From: chyde
Subject: delivering an app.
Date: 
Message-ID: <2vhrtk$5ke@info-server.bbn.com>
is there a generic tree-shaker out there? I'm thinking of doing one. it
can't be that difficult.

in particular, I'd like to be able to limit its search to specific
packages, so that it only operates on my modules.

primarily I want to do this in order to be sure that certain "3rd party"
included modules are just included because I need one function...

I delivered to my customer last week, and our standalone executable was
20 megabytes. (yes, that's 20MB) that includes lisp, compiler, clim2,
and our stuff. our stuff is 12 of the 20. 

 -- clint

From: Barry Margolin
Subject: Re: delivering an app.
Date: 
Message-ID: <2vnpbsINNhou@early-bird.think.com>
In article <··········@info-server.bbn.com> ·····@bbn.com writes:
>is there a generic tree-shaker out there? I'm thinking of doing one. it
>can't be that difficult.

There's no portable way to find out what functions or global variables are
referenced by compiled functions.  How can you write a portable tree-shaker
without this?  You could operate on source code, but then you'ld only be
able to look at your own code.

>in particular, I'd like to be able to limit its search to specific
>packages, so that it only operates on my modules.

Do you mean that it should only shake out the parts of your modules that
aren't used?

>I delivered to my customer last week, and our standalone executable was
>20 megabytes. (yes, that's 20MB) that includes lisp, compiler, clim2,
>and our stuff. our stuff is 12 of the 20. 

If you only limit the tree-shaking to your modules, you'll have to leave in
the compiler, clim2, the interpreter, etc.  These are usually the things
one tries to get rid of with a tree-shaker.

-- 
Barry Margolin
System Manager, Thinking Machines Corp.

······@think.com          {uunet,harvard}!think!barmar
From: Henry G. Baker
Subject: Re: delivering an app.
Date: 
Message-ID: <hbakerCsqy9p.In5@netcom.com>
In article <············@early-bird.think.com> ······@think.com (Barry Margolin) writes:
>In article <··········@info-server.bbn.com> ·····@bbn.com writes:
>>is there a generic tree-shaker out there?

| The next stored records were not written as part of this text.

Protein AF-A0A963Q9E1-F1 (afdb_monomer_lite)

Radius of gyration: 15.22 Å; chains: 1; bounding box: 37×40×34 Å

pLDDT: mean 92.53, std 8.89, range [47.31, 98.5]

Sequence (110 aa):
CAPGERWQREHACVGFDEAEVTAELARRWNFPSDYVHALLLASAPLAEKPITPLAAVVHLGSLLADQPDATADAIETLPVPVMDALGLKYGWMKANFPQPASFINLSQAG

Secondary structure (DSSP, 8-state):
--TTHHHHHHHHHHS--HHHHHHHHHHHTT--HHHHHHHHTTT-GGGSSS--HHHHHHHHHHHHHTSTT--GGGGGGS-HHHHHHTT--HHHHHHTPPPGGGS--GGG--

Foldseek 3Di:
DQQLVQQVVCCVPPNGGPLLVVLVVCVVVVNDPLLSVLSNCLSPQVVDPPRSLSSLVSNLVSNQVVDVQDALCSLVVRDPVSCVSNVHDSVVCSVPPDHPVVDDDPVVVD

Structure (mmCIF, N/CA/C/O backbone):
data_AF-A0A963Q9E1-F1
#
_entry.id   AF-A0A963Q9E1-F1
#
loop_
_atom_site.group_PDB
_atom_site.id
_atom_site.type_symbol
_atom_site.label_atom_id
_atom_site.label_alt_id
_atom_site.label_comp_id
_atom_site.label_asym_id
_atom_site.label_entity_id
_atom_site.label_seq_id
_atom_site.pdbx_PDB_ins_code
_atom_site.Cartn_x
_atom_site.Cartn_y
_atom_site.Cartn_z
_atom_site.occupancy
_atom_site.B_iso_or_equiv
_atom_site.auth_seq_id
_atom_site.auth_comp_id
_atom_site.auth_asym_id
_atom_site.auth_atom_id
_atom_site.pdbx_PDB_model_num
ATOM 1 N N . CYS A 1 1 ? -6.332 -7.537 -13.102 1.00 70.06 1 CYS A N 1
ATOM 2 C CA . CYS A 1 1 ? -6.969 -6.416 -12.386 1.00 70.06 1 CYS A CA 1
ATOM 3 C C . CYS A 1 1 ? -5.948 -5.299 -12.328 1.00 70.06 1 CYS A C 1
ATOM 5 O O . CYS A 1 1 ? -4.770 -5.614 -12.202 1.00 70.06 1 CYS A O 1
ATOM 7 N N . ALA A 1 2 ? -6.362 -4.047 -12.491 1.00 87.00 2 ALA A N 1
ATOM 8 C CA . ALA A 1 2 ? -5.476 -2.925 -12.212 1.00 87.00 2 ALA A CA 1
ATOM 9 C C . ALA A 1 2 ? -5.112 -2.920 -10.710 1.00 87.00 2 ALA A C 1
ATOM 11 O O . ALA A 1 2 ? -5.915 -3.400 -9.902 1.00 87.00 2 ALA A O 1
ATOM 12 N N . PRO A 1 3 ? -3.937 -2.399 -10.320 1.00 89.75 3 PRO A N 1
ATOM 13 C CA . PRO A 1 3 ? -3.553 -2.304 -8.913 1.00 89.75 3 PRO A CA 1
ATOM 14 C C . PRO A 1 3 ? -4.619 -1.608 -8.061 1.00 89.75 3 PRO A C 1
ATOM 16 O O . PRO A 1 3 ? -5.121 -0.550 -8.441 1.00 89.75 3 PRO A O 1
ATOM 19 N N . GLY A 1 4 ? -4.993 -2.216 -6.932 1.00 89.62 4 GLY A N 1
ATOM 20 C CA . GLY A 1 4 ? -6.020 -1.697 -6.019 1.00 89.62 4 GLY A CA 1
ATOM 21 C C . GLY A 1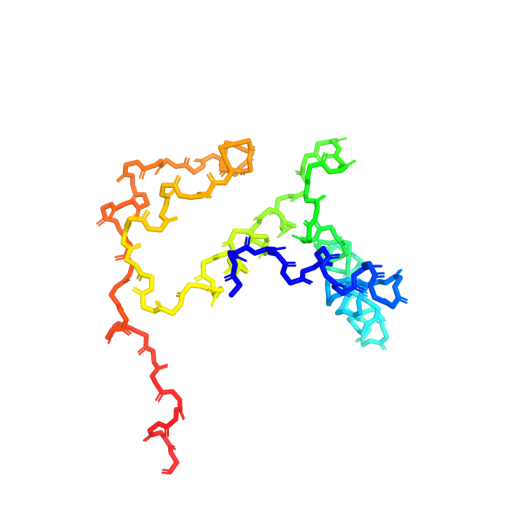 4 ? -7.475 -1.893 -6.477 1.00 89.62 4 GLY A C 1
ATOM 22 O O . GLY A 1 4 ? -8.400 -1.676 -5.695 1.00 89.62 4 GLY A O 1
ATOM 23 N N . GLU A 1 5 ? -7.720 -2.365 -7.706 1.00 93.12 5 GLU A N 1
ATOM 24 C CA . GLU A 1 5 ? -9.074 -2.662 -8.205 1.00 93.12 5 GLU A CA 1
ATOM 25 C C . GLU A 1 5 ? -9.735 -3.802 -7.408 1.00 93.12 5 GLU A C 1
ATOM 27 O O . GLU A 1 5 ? -10.960 -3.856 -7.286 1.00 93.12 5 GLU A O 1
ATOM 32 N N . ARG A 1 6 ? -8.936 -4.716 -6.837 1.00 93.38 6 ARG A N 1
ATOM 33 C CA . ARG A 1 6 ? -9.426 -5.837 -6.020 1.00 93.38 6 ARG A CA 1
ATOM 34 C C . ARG A 1 6 ? -10.305 -5.355 -4.864 1.00 93.38 6 ARG A C 1
ATOM 36 O O . ARG A 1 6 ? -11.431 -5.833 -4.756 1.00 93.38 6 ARG A O 1
ATOM 43 N N . TRP A 1 7 ? -9.840 -4.386 -4.074 1.00 95.50 7 TRP A N 1
ATOM 44 C CA . TRP A 1 7 ? -10.585 -3.880 -2.917 1.00 95.50 7 TRP A CA 1
ATOM 45 C C . TRP A 1 7 ? -11.950 -3.313 -3.314 1.00 95.50 7 TRP A C 1
ATOM 47 O O . TRP A 1 7 ? -12.969 -3.643 -2.712 1.00 95.50 7 TRP A O 1
ATOM 57 N N . GLN A 1 8 ? -12.003 -2.533 -4.401 1.00 94.69 8 GLN A N 1
ATOM 58 C CA . GLN A 1 8 ? -13.264 -1.981 -4.908 1.00 94.69 8 GLN A CA 1
ATOM 59 C C . GLN A 1 8 ? -14.254 -3.083 -5.302 1.00 94.69 8 GLN A C 1
ATOM 61 O O . GLN A 1 8 ? -15.453 -2.972 -5.044 1.00 94.69 8 GLN A O 1
ATOM 66 N N . ARG A 1 9 ? -13.760 -4.159 -5.925 1.00 96.00 9 ARG A N 1
ATOM 67 C CA . ARG A 1 9 ? -14.593 -5.289 -6.355 1.00 96.00 9 ARG A CA 1
ATOM 68 C C . ARG A 1 9 ? -15.095 -6.112 -5.173 1.00 96.00 9 ARG A C 1
ATOM 70 O O . ARG A 1 9 ? -16.259 -6.502 -5.183 1.00 96.00 9 ARG A O 1
ATOM 77 N N . GLU A 1 10 ? -14.251 -6.365 -4.178 1.00 96.94 10 GLU A N 1
ATOM 78 C CA . GLU A 1 10 ? -14.635 -7.063 -2.944 1.00 96.94 10 GLU A CA 1
ATOM 79 C C . GLU A 1 10 ? -15.725 -6.284 -2.211 1.00 96.94 10 GLU A C 1
ATOM 81 O O . GLU A 1 10 ? -16.817 -6.811 -1.981 1.00 96.94 10 GLU A O 1
ATOM 86 N N . HIS A 1 11 ? -15.501 -4.990 -1.994 1.00 95.56 11 HIS A N 1
ATOM 87 C CA . HIS A 1 11 ? -16.458 -4.141 -1.304 1.00 95.56 11 HIS A CA 1
ATOM 88 C C . HIS A 1 11 ? -17.794 -4.029 -2.062 1.00 95.56 11 HIS A C 1
ATOM 90 O O . HIS A 1 11 ? -18.859 -4.032 -1.443 1.00 95.56 11 HIS A O 1
ATOM 96 N N . ALA A 1 12 ? -17.779 -3.984 -3.399 1.00 96.56 12 ALA A N 1
ATOM 97 C CA . ALA A 1 12 ? -19.002 -3.982 -4.207 1.00 96.56 12 ALA A CA 1
ATOM 98 C C . ALA A 1 12 ? -19.754 -5.327 -4.188 1.00 96.56 12 ALA A C 1
ATOM 100 O O . ALA A 1 12 ? -20.974 -5.351 -4.343 1.00 96.56 12 ALA A O 1
ATOM 101 N N . CYS A 1 13 ? -19.039 -6.443 -4.032 1.00 97.31 13 CYS A N 1
ATOM 102 C CA . CYS A 1 13 ? -19.607 -7.789 -4.091 1.00 97.31 13 CYS A CA 1
ATOM 103 C C . CYS A 1 13 ? -20.151 -8.262 -2.735 1.00 97.31 13 CYS A C 1
ATOM 105 O O . CYS A 1 13 ? -21.244 -8.825 -2.675 1.00 97.31 13 CYS A O 1
ATOM 107 N N . VAL A 1 14 ? -19.394 -8.045 -1.653 1.00 96.75 14 VAL A N 1
ATOM 108 C CA . VAL A 1 14 ? -19.692 -8.602 -0.318 1.00 96.75 14 VAL A CA 1
ATOM 109 C C . VAL A 1 14 ? -19.780 -7.558 0.798 1.00 96.75 14 VAL A C 1
ATOM 111 O O . VAL A 1 14 ? -20.192 -7.900 1.904 1.00 96.75 14 VAL A O 1
ATOM 114 N N . GLY A 1 15 ? -19.466 -6.290 0.516 1.00 97.06 15 GLY A N 1
ATOM 115 C CA . GLY A 1 15 ? -19.610 -5.183 1.468 1.00 97.06 15 GLY A CA 1
ATOM 116 C C . GLY A 1 15 ? -18.403 -4.926 2.373 1.00 97.06 15 GLY A C 1
ATOM 117 O O . GLY A 1 15 ? -18.535 -4.121 3.287 1.00 97.06 15 GLY A O 1
ATOM 118 N N . PHE A 1 16 ? -17.277 -5.600 2.135 1.00 97.06 16 PHE A N 1
ATOM 119 C CA . PHE A 1 16 ? -15.98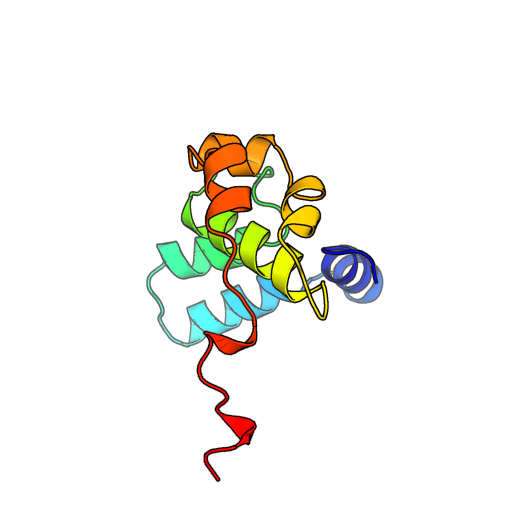7 -5.354 2.785 1.00 97.06 16 PHE A CA 1
ATOM 120 C C . PHE A 1 16 ? -14.831 -5.796 1.873 1.00 97.06 16 PHE A C 1
ATOM 122 O O . PHE A 1 16 ? -15.061 -6.549 0.921 1.00 97.06 16 PHE A O 1
ATOM 129 N N . ASP A 1 17 ? -13.607 -5.364 2.171 1.00 97.06 17 ASP A N 1
ATOM 130 C CA . ASP A 1 17 ? -12.389 -5.730 1.434 1.00 97.06 17 ASP A CA 1
ATOM 131 C C . ASP A 1 17 ? -11.354 -6.529 2.262 1.00 97.06 17 ASP A C 1
ATOM 133 O O . ASP A 1 17 ? -11.497 -6.759 3.467 1.00 97.06 17 ASP A O 1
ATOM 137 N N . GLU A 1 18 ? -10.302 -7.015 1.597 1.00 96.12 18 GLU A N 1
ATOM 138 C CA . GLU A 1 18 ? -9.203 -7.759 2.224 1.00 96.12 18 GLU A CA 1
ATOM 139 C C . GLU A 1 18 ? -8.487 -6.976 3.339 1.00 96.12 18 GLU A C 1
ATOM 141 O O . GLU A 1 18 ? -8.037 -7.584 4.317 1.00 96.12 18 GLU A O 1
ATOM 146 N N . ALA A 1 19 ? -8.386 -5.648 3.235 1.00 97.19 19 ALA A N 1
ATOM 147 C CA . ALA A 1 19 ? -7.731 -4.819 4.242 1.00 97.19 19 ALA A CA 1
ATOM 148 C C . ALA A 1 19 ? -8.542 -4.816 5.549 1.00 97.19 19 ALA A C 1
ATOM 150 O O . ALA A 1 19 ? -7.983 -5.050 6.626 1.00 97.19 19 ALA A O 1
ATOM 151 N N . GLU A 1 20 ? -9.868 -4.678 5.454 1.00 98.00 20 GLU A N 1
ATOM 152 C CA . GLU A 1 20 ? -10.787 -4.775 6.596 1.00 98.00 20 GLU A CA 1
ATOM 153 C C . GLU A 1 20 ? -10.749 -6.165 7.250 1.00 98.00 20 GLU A C 1
ATOM 155 O O . GLU A 1 20 ? -10.657 -6.287 8.476 1.00 98.00 20 GLU A O 1
ATOM 160 N N . VAL A 1 21 ? -10.744 -7.232 6.443 1.00 97.88 21 VAL A N 1
ATOM 161 C CA . VAL A 1 21 ? -10.636 -8.613 6.946 1.00 97.88 21 VAL A CA 1
ATOM 162 C C . VAL A 1 21 ? -9.307 -8.835 7.670 1.00 97.88 21 VAL A C 1
ATOM 164 O O . VAL A 1 21 ? -9.274 -9.432 8.752 1.00 97.88 21 VAL A O 1
ATOM 167 N N . THR A 1 22 ? -8.208 -8.341 7.101 1.00 97.69 22 THR A N 1
ATOM 168 C CA . THR A 1 22 ? -6.865 -8.480 7.676 1.00 97.69 22 THR A CA 1
ATOM 169 C C . THR A 1 22 ? -6.739 -7.703 8.985 1.00 97.69 22 THR A C 1
ATOM 171 O O . THR A 1 22 ? -6.171 -8.217 9.953 1.00 97.69 22 THR A O 1
ATOM 174 N N . ALA A 1 23 ? -7.317 -6.502 9.062 1.00 98.44 23 ALA A N 1
ATOM 175 C CA . ALA A 1 23 ? -7.375 -5.716 10.290 1.00 98.44 23 ALA A CA 1
ATOM 176 C C . ALA A 1 23 ? -8.143 -6.452 11.399 1.00 98.44 23 ALA A C 1
ATOM 178 O O . ALA A 1 23 ? -7.653 -6.571 12.525 1.00 98.44 23 ALA A O 1
ATOM 179 N N . GLU A 1 24 ? -9.309 -7.022 11.082 1.00 98.38 24 GLU A N 1
ATOM 180 C CA . GLU A 1 24 ? -10.094 -7.798 12.046 1.00 98.38 24 GLU A CA 1
ATOM 181 C C . GLU A 1 24 ? -9.365 -9.060 12.526 1.00 98.38 24 GLU A C 1
ATOM 183 O O . GLU A 1 24 ? -9.431 -9.406 13.711 1.00 98.38 24 GLU A O 1
ATOM 188 N N . LEU A 1 25 ? -8.623 -9.733 11.643 1.00 98.50 25 LEU A N 1
ATOM 189 C CA . LEU A 1 25 ? -7.793 -10.875 12.019 1.00 98.50 25 LEU A CA 1
ATOM 190 C C . LEU A 1 25 ? -6.653 -10.458 12.959 1.00 98.50 25 LEU A C 1
ATOM 192 O O . LEU A 1 25 ? -6.494 -11.053 14.026 1.00 98.50 25 LEU A O 1
ATOM 196 N N . ALA A 1 26 ? -5.915 -9.400 12.613 1.00 98.38 26 ALA A N 1
ATOM 197 C CA . ALA A 1 26 ? -4.836 -8.859 13.439 1.00 98.38 26 ALA A CA 1
ATOM 198 C C . ALA A 1 26 ? -5.340 -8.442 14.831 1.00 98.38 26 ALA A C 1
ATOM 200 O O . ALA A 1 26 ? -4.702 -8.736 15.846 1.00 98.38 26 ALA A O 1
ATOM 201 N N . ARG A 1 27 ? -6.534 -7.839 14.899 1.00 98.50 27 ARG A N 1
ATOM 202 C CA . ARG A 1 27 ? -7.202 -7.490 16.158 1.00 98.50 27 ARG A CA 1
ATOM 203 C C . ARG A 1 27 ? -7.482 -8.727 17.013 1.00 98.50 27 ARG A C 1
ATOM 205 O O . ARG A 1 27 ? -7.216 -8.711 18.212 1.00 98.50 27 ARG A O 1
ATOM 212 N N . ARG A 1 28 ? -7.985 -9.814 16.415 1.00 98.44 28 ARG A N 1
ATOM 213 C CA . ARG A 1 28 ? -8.240 -11.091 17.117 1.00 98.44 28 ARG A CA 1
ATOM 214 C C . ARG A 1 28 ? -6.962 -11.797 17.565 1.00 98.44 28 ARG A C 1
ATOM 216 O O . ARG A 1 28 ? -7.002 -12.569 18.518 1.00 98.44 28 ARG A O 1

I'm thinking of doing one. it
>>can't be that difficult.
>
>There's no portable way to find out what functions or global variables are
>referenced by compiled functions.  How can you write a portable tree-shaker
>without this?  You could operate on source code, but then you'ld only be
>able to look at your own code.

I have previously suggested that the Lisp language standard functions
include 'alpha' and 'beta' reduction functions, a la the lambda calculus.

Before I get deluged with complaints about making Common Lisp even
larger, hear me out.

It should be possible to take a Lisp S-expression that is in the
correct 'syntax' to be a lambda expression, and so long as the bound
variable is a lexically scoped variable, the name of the variable
should not matter, so a symbol substitution operation is well-defined,
and should be a standard function.  The inclusion of such a function
as a standard function would precisely pin down those symbol instances
that were bound, and which were not, and eliminate some of the hand
waving in the current language standard.  In addition to making the
standard clearer, such a function would be useful in macro-expansions,
and in the 'beta reducer', below.

Similarly, it should be possible to take a Lisp S-expression that is
in the correct 'syntax' to be a lambda expression, together with the
arguments to which the lambda expression will be applied, and perform
a careful substitution of the arguments into the S-expression, in such
a way that no additional name collisions will be produced.  Such a
substitution will in general require alpha renaming of some existing
statically scoped variables through the use of the alpha renamer,
above.  (This function would presumably do lazy evaluation w/o
caching.)

Both of these capabilities are already found in every Lisp compiler
capable of performing function 'inlining', so it makes sense to offer
these capabilities portably for the use of sophisticated macros.

Once these capabilities for _variable names_ are in hand, one can
contemplate the same kinds of capabilities for function names and
global (special) variables.  Of course, these are more difficult,
since they run into the 'eval' problem which is not encountered with
lexically (statically) scoped variables.

Nevertheless, one can come up with relatively straight-forward
approximations which would be useful for solving tree-shaking sorts of
problems.

I would also recommend a portable way to inquire of compiled functions
and closures what global symbols they reference, and the ability to
perform a 'substitution' which goes into the closure/compiled function
static reference table.  In this way, one could handle name collisions
which occur even in compiled code.

(I have also suggested these 'alpha-renaming' capabilities for the
cretinous linking loaders which C uses to link its global variables
and function names.  This would enable the ability to portable handle
C-level name clashes without having to recompile.)